Exactly the lines below from the one with "ATOM 176 C C" up to and including the one with "ATOM 187 C C" make up the answer, with nothing else added.

---------------

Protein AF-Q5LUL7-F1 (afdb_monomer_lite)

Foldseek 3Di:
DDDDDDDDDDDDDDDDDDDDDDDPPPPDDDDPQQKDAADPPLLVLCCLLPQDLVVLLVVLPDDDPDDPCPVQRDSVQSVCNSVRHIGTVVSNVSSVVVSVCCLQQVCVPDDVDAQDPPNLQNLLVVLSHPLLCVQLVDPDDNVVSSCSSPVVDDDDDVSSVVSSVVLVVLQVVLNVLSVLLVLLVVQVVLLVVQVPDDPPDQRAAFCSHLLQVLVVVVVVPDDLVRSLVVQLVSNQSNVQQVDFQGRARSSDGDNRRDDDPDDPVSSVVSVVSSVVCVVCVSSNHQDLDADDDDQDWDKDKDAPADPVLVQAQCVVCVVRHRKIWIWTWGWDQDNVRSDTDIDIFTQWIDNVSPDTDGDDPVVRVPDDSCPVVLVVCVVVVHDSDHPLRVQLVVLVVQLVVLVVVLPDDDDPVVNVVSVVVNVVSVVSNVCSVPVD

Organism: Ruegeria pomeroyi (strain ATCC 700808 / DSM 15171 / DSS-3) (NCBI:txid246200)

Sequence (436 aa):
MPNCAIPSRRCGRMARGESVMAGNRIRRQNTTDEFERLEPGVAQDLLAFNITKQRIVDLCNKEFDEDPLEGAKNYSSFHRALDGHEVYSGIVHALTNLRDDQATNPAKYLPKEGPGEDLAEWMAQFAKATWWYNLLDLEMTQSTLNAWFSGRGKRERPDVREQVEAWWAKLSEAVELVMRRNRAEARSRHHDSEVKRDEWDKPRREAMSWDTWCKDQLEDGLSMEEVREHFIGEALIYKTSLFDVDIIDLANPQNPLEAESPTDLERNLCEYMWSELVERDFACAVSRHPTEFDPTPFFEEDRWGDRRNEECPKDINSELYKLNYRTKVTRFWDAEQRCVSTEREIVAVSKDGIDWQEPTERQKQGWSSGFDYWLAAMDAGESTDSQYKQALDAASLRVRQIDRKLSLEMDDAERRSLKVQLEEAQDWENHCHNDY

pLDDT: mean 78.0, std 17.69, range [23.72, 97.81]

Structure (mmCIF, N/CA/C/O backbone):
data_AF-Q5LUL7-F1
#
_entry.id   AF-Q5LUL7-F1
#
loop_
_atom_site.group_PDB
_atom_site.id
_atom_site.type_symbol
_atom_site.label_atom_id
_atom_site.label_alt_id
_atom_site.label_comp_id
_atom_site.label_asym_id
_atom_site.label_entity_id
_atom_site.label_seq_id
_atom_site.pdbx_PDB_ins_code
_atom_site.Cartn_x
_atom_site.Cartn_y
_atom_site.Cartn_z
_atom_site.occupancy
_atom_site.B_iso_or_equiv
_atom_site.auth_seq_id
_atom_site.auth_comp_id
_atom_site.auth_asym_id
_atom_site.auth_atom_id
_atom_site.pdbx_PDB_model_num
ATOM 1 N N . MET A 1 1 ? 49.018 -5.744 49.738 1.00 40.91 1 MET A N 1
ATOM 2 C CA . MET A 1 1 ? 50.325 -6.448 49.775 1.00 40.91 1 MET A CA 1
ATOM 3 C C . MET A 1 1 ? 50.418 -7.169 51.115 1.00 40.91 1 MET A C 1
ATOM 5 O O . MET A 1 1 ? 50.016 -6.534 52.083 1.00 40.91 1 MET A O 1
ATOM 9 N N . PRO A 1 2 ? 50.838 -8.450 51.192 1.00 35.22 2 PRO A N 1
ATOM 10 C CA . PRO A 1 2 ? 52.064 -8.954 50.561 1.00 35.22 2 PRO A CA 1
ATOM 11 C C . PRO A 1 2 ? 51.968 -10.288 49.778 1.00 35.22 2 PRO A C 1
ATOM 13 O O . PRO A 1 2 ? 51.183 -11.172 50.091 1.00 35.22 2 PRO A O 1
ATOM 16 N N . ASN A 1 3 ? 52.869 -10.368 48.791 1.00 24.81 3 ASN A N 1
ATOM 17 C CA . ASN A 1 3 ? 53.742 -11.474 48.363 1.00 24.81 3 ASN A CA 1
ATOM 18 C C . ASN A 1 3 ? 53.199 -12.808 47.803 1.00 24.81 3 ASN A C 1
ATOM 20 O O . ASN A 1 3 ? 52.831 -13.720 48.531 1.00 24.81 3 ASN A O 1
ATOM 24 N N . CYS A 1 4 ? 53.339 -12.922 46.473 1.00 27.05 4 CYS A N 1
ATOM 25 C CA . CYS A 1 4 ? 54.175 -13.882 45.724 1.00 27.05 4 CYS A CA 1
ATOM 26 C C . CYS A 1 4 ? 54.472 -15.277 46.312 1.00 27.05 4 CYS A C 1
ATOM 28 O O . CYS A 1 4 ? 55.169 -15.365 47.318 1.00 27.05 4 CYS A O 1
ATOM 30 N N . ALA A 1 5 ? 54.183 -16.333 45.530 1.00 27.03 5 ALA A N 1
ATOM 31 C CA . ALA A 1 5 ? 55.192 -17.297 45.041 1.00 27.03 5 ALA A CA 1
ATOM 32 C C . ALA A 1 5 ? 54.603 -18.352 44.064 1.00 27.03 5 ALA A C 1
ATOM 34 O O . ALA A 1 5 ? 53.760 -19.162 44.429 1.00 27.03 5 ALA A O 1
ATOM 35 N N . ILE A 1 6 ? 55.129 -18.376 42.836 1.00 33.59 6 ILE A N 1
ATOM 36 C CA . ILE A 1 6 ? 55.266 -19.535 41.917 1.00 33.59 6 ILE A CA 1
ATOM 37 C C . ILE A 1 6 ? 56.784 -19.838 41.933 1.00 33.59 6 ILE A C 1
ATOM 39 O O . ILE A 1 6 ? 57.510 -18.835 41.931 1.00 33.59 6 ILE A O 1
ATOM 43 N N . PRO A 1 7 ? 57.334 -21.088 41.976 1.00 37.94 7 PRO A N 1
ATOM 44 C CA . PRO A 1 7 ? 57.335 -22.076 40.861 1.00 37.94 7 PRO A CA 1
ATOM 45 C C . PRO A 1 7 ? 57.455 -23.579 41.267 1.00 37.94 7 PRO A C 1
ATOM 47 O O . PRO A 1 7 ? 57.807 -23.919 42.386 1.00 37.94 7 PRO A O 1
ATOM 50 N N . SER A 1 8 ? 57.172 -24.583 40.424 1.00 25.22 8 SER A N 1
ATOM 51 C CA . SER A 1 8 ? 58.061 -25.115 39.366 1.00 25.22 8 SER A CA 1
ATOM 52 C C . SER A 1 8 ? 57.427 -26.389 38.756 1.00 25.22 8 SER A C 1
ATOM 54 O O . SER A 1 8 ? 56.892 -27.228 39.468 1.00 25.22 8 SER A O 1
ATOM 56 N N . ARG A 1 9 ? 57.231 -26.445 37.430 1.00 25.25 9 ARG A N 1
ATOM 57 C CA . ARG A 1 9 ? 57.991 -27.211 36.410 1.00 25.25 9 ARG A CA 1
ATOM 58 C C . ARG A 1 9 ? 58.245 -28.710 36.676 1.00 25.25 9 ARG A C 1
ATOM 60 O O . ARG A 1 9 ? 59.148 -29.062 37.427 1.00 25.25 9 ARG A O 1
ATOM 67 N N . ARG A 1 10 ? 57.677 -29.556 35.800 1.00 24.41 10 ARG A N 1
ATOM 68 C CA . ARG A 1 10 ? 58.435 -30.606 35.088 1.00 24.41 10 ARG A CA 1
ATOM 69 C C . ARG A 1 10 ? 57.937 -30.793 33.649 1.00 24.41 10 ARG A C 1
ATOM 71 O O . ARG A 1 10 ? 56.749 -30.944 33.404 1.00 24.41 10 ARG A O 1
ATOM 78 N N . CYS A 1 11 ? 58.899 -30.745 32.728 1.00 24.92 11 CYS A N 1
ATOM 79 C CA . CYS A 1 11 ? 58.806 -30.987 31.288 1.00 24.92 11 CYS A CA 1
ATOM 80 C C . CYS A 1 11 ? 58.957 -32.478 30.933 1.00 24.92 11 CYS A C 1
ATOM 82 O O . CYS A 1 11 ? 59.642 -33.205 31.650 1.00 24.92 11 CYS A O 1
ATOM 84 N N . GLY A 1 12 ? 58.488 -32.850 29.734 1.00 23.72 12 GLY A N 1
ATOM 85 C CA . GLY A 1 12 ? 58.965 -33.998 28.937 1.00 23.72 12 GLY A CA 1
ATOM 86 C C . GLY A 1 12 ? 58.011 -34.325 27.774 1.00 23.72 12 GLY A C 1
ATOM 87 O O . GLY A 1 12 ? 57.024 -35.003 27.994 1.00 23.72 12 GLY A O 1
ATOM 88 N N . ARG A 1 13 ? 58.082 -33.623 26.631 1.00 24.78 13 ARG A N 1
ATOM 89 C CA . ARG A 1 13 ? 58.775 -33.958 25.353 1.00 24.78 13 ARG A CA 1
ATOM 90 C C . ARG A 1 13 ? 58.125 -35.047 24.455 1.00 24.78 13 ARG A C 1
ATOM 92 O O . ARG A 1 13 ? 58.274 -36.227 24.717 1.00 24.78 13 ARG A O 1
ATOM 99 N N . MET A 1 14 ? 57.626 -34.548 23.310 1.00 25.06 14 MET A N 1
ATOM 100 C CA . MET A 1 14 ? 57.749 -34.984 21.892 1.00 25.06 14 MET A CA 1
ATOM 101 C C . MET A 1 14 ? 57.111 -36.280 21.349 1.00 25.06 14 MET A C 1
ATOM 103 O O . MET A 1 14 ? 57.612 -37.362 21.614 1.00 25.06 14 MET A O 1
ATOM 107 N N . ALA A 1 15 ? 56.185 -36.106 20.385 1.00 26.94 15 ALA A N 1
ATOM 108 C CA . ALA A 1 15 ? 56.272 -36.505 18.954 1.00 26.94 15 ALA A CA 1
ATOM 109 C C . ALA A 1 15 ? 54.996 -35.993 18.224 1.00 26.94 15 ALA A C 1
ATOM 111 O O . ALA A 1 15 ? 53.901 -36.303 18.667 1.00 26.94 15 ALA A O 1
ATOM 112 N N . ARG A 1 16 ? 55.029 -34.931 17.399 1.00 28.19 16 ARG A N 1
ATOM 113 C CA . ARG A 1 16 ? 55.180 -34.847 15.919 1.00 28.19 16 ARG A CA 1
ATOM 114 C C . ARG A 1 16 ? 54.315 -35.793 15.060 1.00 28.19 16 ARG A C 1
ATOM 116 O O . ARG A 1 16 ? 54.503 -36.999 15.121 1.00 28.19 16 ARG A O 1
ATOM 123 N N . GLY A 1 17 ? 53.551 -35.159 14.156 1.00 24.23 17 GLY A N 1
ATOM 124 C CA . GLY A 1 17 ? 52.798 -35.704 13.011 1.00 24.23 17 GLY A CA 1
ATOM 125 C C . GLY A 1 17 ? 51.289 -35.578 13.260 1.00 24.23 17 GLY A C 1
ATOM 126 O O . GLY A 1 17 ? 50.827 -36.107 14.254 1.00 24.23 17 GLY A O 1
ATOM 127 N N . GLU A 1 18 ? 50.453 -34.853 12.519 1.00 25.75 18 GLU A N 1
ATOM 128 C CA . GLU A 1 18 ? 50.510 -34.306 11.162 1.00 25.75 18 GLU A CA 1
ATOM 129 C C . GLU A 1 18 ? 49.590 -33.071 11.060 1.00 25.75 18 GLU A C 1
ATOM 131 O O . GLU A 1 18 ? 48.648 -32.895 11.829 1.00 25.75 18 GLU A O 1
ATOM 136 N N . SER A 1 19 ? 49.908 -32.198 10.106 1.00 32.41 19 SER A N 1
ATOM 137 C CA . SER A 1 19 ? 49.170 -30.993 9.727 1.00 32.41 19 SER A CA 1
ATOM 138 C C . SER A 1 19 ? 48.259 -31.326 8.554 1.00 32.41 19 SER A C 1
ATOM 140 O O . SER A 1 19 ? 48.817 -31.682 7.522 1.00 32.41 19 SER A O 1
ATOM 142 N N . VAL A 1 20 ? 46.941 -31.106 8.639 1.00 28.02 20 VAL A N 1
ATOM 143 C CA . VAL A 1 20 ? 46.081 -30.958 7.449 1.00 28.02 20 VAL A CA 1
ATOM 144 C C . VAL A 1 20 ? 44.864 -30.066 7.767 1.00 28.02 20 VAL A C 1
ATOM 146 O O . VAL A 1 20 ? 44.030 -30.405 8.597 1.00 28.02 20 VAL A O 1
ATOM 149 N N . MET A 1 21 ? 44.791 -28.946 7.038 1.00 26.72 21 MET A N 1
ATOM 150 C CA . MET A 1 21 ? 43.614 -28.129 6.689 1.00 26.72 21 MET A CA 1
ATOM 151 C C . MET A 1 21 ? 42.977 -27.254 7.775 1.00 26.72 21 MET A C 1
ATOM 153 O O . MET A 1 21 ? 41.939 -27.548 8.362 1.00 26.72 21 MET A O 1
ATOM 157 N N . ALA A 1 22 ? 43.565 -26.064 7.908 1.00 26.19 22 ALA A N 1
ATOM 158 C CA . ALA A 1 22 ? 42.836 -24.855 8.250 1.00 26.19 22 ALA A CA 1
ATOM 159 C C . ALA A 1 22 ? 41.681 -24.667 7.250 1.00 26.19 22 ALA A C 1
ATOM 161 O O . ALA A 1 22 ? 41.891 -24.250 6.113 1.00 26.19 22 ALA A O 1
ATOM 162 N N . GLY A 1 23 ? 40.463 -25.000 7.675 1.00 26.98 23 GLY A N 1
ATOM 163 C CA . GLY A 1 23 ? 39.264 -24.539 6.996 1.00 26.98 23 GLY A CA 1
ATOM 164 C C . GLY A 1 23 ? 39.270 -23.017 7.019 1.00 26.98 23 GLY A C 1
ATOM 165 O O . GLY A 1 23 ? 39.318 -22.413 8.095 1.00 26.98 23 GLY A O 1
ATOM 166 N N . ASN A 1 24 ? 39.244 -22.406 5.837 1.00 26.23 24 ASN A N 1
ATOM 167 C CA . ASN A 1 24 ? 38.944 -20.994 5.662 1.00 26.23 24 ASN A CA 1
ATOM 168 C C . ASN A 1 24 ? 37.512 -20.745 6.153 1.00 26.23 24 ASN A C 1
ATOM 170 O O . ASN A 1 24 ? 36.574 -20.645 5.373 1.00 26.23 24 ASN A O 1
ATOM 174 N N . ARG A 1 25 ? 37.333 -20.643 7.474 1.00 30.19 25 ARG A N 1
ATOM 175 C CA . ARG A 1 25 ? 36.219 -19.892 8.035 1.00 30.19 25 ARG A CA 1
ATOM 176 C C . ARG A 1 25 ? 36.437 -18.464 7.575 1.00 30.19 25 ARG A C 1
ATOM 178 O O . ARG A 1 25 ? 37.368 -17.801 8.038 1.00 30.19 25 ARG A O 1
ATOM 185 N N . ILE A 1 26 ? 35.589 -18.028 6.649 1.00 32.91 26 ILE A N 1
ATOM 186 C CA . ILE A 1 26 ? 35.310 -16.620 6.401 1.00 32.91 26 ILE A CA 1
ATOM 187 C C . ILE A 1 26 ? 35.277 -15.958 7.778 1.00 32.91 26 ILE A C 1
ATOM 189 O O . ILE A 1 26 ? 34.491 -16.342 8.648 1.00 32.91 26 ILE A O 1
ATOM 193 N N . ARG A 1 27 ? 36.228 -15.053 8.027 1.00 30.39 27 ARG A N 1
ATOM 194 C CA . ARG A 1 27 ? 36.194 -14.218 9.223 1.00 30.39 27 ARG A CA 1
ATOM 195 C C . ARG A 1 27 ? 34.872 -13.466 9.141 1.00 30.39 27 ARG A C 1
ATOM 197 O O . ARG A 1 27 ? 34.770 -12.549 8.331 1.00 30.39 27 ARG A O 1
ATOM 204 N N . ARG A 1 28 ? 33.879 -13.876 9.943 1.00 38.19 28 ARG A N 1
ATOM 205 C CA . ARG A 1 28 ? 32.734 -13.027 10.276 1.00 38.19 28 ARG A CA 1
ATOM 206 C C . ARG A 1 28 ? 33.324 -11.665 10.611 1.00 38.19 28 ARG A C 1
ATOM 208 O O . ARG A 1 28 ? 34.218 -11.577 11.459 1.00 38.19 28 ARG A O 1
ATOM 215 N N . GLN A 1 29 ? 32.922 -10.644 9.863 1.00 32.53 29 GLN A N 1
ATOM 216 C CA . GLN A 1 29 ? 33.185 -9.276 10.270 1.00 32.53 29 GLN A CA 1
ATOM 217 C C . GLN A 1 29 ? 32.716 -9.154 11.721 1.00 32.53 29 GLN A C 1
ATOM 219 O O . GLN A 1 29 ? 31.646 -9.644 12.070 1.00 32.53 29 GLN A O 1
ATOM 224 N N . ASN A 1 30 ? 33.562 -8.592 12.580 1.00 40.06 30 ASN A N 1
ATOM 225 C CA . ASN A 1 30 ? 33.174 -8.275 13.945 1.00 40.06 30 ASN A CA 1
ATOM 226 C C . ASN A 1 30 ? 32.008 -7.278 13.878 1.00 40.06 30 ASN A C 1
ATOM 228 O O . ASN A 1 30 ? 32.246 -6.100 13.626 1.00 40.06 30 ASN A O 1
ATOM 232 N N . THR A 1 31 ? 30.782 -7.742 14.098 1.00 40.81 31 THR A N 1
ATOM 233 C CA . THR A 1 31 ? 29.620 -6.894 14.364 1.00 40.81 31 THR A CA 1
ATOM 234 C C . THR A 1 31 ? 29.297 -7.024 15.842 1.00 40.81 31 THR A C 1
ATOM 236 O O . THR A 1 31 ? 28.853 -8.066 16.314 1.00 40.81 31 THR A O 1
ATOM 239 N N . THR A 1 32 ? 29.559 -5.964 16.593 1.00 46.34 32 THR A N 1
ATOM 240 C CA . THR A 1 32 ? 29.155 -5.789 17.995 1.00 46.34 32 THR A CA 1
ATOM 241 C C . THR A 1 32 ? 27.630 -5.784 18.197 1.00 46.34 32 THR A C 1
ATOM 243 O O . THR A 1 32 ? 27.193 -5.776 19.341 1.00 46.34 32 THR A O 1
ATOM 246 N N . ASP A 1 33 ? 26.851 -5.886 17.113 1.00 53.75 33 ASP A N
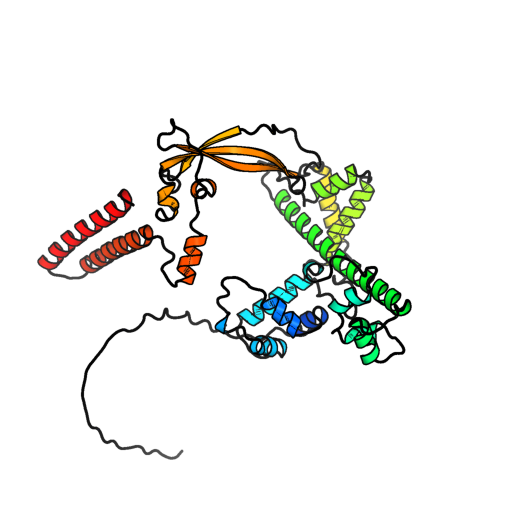 1
ATOM 247 C CA . ASP A 1 33 ? 25.391 -5.734 17.054 1.00 53.75 33 ASP A CA 1
ATOM 248 C C . ASP A 1 33 ? 24.671 -7.064 16.724 1.00 53.75 33 ASP A C 1
ATOM 250 O O . ASP A 1 33 ? 23.657 -7.103 16.029 1.00 53.75 33 ASP A O 1
ATOM 254 N N . GLU A 1 34 ? 25.215 -8.208 17.162 1.00 73.81 34 GLU A N 1
ATOM 255 C CA . GLU A 1 34 ? 24.509 -9.490 16.985 1.00 73.81 34 GLU A CA 1
ATOM 256 C C . GLU A 1 34 ? 23.330 -9.637 17.960 1.00 73.81 34 GLU A C 1
ATOM 258 O O . GLU A 1 34 ? 22.418 -10.405 17.669 1.00 73.81 34 GLU A O 1
ATOM 263 N N . PHE A 1 35 ? 23.319 -8.926 19.094 1.00 81.38 35 PHE A N 1
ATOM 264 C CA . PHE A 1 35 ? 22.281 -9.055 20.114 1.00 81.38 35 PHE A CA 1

---------------

Exercise answer:
ATOM 176 C C . ARG A 1 25 ? 36.437 -18.464 7.575 1.00 30.19 25 ARG A C 1
ATOM 178 O O . ARG A 1 25 ? 37.368 -17.801 8.038 1.00 30.19 25 ARG A O 1
ATOM 185 N N . ILE A 1 26 ? 35.589 -18.028 6.649 1.00 32.91 26 ILE A N 1
ATOM 186 C CA . ILE A 1 26 ? 35.310 -16.620 6.401 1.00 32.91 26 ILE A CA 1
ATOM 187 C C . ILE A 1 26 ? 35.277 -15.958 7.778 1.00 32.91 26 ILE A C 1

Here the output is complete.